Even stranger, Judge Edward’s written ruling is unburdened by the wisdom at the very heart of the only higher-court Aboriginal rights decision he relied upon, the Supreme Court of Canada’s 1996 Aboriginal fishing rights decision in Van der Peet vs. the Queen: “Any right, aboriginal or other, by its very nature carries with it the obligation to use it responsibly. It cannot be used, for example, in a way which harms people, aboriginal or non‑aboriginal.”
The law may well be an ass, but it isn’t such an ass that Section 35 of the Constitution should be expected to recognize and affirm the right of J.J.’s parents to deny their child the only known cure for the disease that’s killing her. It’s not such an ass as to provide a constitutional entitlement to the aromatherapy, wheatgrass enemas, acupuncture and naturopathic massage sessions offered to cancer sufferers at $18,000 a customer by the dizzy white people at the notorious Hippocrates Health Institute of West Palm Beach, Florida.
This New Age wellness emporium, which even several of its former employees are now suing on the grounds that the whole operation is a “scam”, is where J.J. was taken by her parents after leaving McMaster Hospital. It is also where Makayla was taken by her parents in their pursuit of “alternative” treatments.
The proximate cause of Makayla’s death on Monday was a stroke. Oncologists will tell you a stroke is commonly the cause of death among leukemia victims left untreated by chemotherapy.
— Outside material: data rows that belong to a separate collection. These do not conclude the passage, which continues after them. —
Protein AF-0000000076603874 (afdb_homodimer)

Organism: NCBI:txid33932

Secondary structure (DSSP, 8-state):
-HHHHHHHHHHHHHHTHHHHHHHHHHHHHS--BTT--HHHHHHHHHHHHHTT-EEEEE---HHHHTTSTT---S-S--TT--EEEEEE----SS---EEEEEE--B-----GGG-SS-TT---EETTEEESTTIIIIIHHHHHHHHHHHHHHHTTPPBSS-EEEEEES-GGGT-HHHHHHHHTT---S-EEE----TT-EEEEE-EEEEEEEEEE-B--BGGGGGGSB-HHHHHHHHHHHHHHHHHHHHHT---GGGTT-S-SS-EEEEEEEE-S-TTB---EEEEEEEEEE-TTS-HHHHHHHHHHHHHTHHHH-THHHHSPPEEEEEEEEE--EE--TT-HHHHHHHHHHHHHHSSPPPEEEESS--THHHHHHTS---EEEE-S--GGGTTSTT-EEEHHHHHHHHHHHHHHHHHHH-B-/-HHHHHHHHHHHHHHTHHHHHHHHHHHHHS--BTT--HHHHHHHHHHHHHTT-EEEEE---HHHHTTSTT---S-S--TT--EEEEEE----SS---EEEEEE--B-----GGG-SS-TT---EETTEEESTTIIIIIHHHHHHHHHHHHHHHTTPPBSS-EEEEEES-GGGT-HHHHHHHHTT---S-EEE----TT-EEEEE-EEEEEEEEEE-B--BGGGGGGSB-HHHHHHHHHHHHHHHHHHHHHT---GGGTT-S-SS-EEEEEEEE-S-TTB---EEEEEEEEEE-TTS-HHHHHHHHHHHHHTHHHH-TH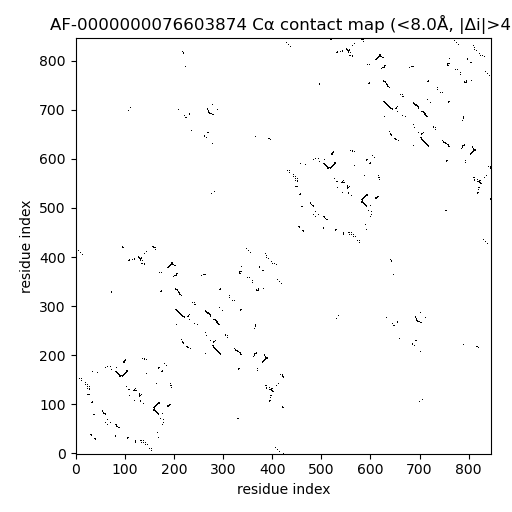HHHSPPEEEEEEEEE--EE--TT-HHHHHHHHHHHHHHSSPPPEEEESS--THHHHHHTS---EEEE-S--GGGTTSTT-EEEHHHHHHHHHHHHHHHHHHH-B-

Solvent-accessible surface area (backbone atoms only — not comparable to full-atom values): 40843 Å² total; per-residue (Å²): 108,67,65,59,52,46,52,52,30,44,51,48,45,63,74,41,45,64,59,47,52,52,52,40,26,57,44,23,50,33,73,16,32,85,68,38,28,38,68,34,43,51,54,53,49,52,53,42,51,75,71,66,36,52,72,48,76,47,55,56,55,46,79,64,45,67,72,38,90,80,54,46,52,75,64,87,62,36,69,57,31,45,31,39,38,34,34,49,79,32,76,69,65,93,29,41,29,32,31,42,44,33,42,62,36,32,75,81,76,70,67,66,87,68,32,89,57,62,54,47,58,26,48,74,56,94,63,24,34,33,12,56,28,25,12,47,21,42,35,22,44,42,18,52,52,49,18,53,47,28,39,53,77,68,69,56,51,37,8,14,36,39,35,39,34,44,22,32,40,50,93,44,28,18,60,31,55,52,44,43,49,74,69,63,62,79,46,66,29,36,43,28,27,44,31,45,59,57,24,38,22,42,30,28,15,5,30,36,30,39,34,37,40,28,59,40,30,34,6,29,21,38,48,41,85,67,28,37,46,4,64,63,52,42,54,56,52,50,50,52,53,52,49,48,30,54,57,59,48,72,67,67,75,62,72,46,40,70,88,44,98,50,51,44,30,60,24,70,2,28,39,38,28,38,88,38,34,56,25,27,12,37,40,25,40,38,28,19,25,40,47,33,48,63,90,53,53,71,66,57,54,54,48,52,54,52,51,56,58,58,52,44,35,79,79,37,69,65,34,65,84,42,55,70,44,79,43,80,46,35,24,35,28,42,33,26,65,42,67,90,80,36,66,66,58,49,46,46,45,51,28,35,23,69,72,69,73,42,80,65,53,68,34,44,39,35,40,52,50,58,52,8,48,38,34,69,73,66,66,24,52,36,39,39,42,14,32,8,38,53,77,35,27,67,20,61,69,11,34,23,44,50,68,40,32,53,51,42,13,45,28,51,33,44,27,48,46,66,55,12,26,67,106,108,68,65,60,53,45,52,52,30,45,50,50,46,64,74,42,46,65,60,49,52,53,52,40,26,58,42,23,50,33,72,16,32,84,71,41,28,40,67,34,44,50,53,52,50,52,53,41,52,76,71,65,36,53,72,48,75,47,54,57,55,45,78,64,45,66,72,38,92,80,54,47,53,74,64,86,60,38,70,57,33,44,31,39,37,34,33,48,79,33,74,67,67,94,28,41,29,33,31,42,44,33,42,63,35,33,76,81,77,71,66,66,87,68,31,90,55,64,54,45,58,28,48,75,55,95,62,25,34,33,11,57,27,27,11,46,22,42,35,20,43,42,18,51,52,50,17,55,47,29,39,53,76,67,68,55,51,36,7,14,36,39,34,39,33,43,22,31,40,50,91,44,28,18,59,32,54,52,45,44,48,74,71,64,60,80,47,66,29,35,43,27,26,44,30,46,60,58,24,39,22,42,30,28,15,6,28,36,31,36,36,36,41,28,60,40,30,34,5,29,22,39,48,41,86,67,27,37,47,4,64,65,52,41,53,55,52,53,50,51,53,52,50,49,31,56,55,60,48,70,68,67,74,62,72,46,40,68,88,44,96,51,51,43,30,62,25,69,2,28,40,41,27,38,89,39,33,56,26,26,12,37,40,25,39,40,27,19,26,40,44,32,50,61,89,52,53,71,66,58,53,55,49,52,54,53,51,56,60,57,53,44,34,79,79,36,68,65,35,65,84,44,55,71,43,79,42,83,46,35,23,35,28,41,34,25,65,42,68,90,78,36,65,67,58,49,48,45,45,50,28,36,22,68,72,70,71,43,78,67,55,71,36,44,40,36,38,51,48,59,49,9,47,38,34,70,72,65,65,24,52,37,37,38,42,15,32,7,38,52,76,34,27,68,21,61,68,10,34,24,44,51,66,40,29,53,50,42,14,47,27,50,33,44,25,47,46,67,55,12,27,66,106

Nearest PDB structures (foldseek):
  3pfo-assembly1_B  TM=9.427E-01  e=3.008E-47  Rhodopseudomonas palustris CGA009
  7uoi-assembly1_A  TM=8.224E-01  e=8.171E-36  Enterococcus faecium 1,231,410
  7rsf-assembly1_B  TM=7.096E-01  e=5.082E-32  Escherichia coli str. K-12 substr. MG1655
  3ic1-assembly1_A  TM=6.543E-01  e=7.851E-28  Haemophilus influenzae
  2pok-assembly1_B  TM=7.250E-01  e=7.933E-24  Streptococcus pneumoniae TIGR4

Foldseek 3Di:
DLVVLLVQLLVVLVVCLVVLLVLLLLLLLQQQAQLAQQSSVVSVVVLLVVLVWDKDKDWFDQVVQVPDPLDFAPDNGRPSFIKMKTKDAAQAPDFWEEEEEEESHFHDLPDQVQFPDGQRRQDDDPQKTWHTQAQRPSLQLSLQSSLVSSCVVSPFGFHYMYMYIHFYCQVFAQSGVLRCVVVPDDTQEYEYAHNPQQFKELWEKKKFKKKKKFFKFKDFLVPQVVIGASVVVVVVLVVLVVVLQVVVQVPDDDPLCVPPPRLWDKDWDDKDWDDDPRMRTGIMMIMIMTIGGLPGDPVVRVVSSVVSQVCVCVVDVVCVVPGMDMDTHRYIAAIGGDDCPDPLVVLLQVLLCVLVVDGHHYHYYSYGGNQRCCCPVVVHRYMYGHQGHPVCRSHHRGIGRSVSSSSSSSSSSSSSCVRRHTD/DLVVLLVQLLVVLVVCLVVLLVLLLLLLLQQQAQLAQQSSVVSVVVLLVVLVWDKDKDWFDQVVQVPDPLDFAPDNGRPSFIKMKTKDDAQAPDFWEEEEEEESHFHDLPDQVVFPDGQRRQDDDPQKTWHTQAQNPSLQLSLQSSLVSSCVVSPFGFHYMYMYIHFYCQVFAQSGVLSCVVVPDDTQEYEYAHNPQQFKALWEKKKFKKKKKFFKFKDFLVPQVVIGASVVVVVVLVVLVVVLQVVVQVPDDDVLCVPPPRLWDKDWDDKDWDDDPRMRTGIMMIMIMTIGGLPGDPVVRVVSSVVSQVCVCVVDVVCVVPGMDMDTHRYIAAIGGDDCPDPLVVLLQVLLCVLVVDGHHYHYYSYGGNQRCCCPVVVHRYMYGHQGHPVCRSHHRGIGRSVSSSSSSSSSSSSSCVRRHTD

Makayla Sault’s grieving parents say we should believe instead that the stroke was a consequence of those initial, excruciating chemotherapy treatments that Makayla decided to bring to an end last year.
We’re also expected to believe that J.J. remains in good health. This is at least somewhat believable, given what science explains about the time leukemia can take to eventually kill its victims. But we are expected to simply believe quite a lot of things about Makayla’s story. Like the one about it amounting to some eloquent expression of Aboriginal identity.
Don’t believe a word of it.
When a young Aboriginal girl dies a public death in Canada these days the narrative of first resort tends to be the tragedy of Canada’s “missing and murdered aboriginal women,” whose names number more than 1,000 from the past 30 years or so. Makayla wasn’t murdered, but something more than hair-splitting should be required to make you believe that Makayla Sault’s name does not belong on that dreadful death list.
Makayla’s case is exceptional mainly in the way the Canadian state is directly implicated in the decisions that led to her death. First Nation administrations are creatures of the federal Indian Act, the Brant Family and Children’s Services is a function of the Ontario Ministry of Children and Youth Services, and so on.
It is to Canada’s disgrace that Makayla’s story is also unexceptional in only one reasonably believable way.
In all likelihood, had she not been an Aboriginal girl, she would not be dead.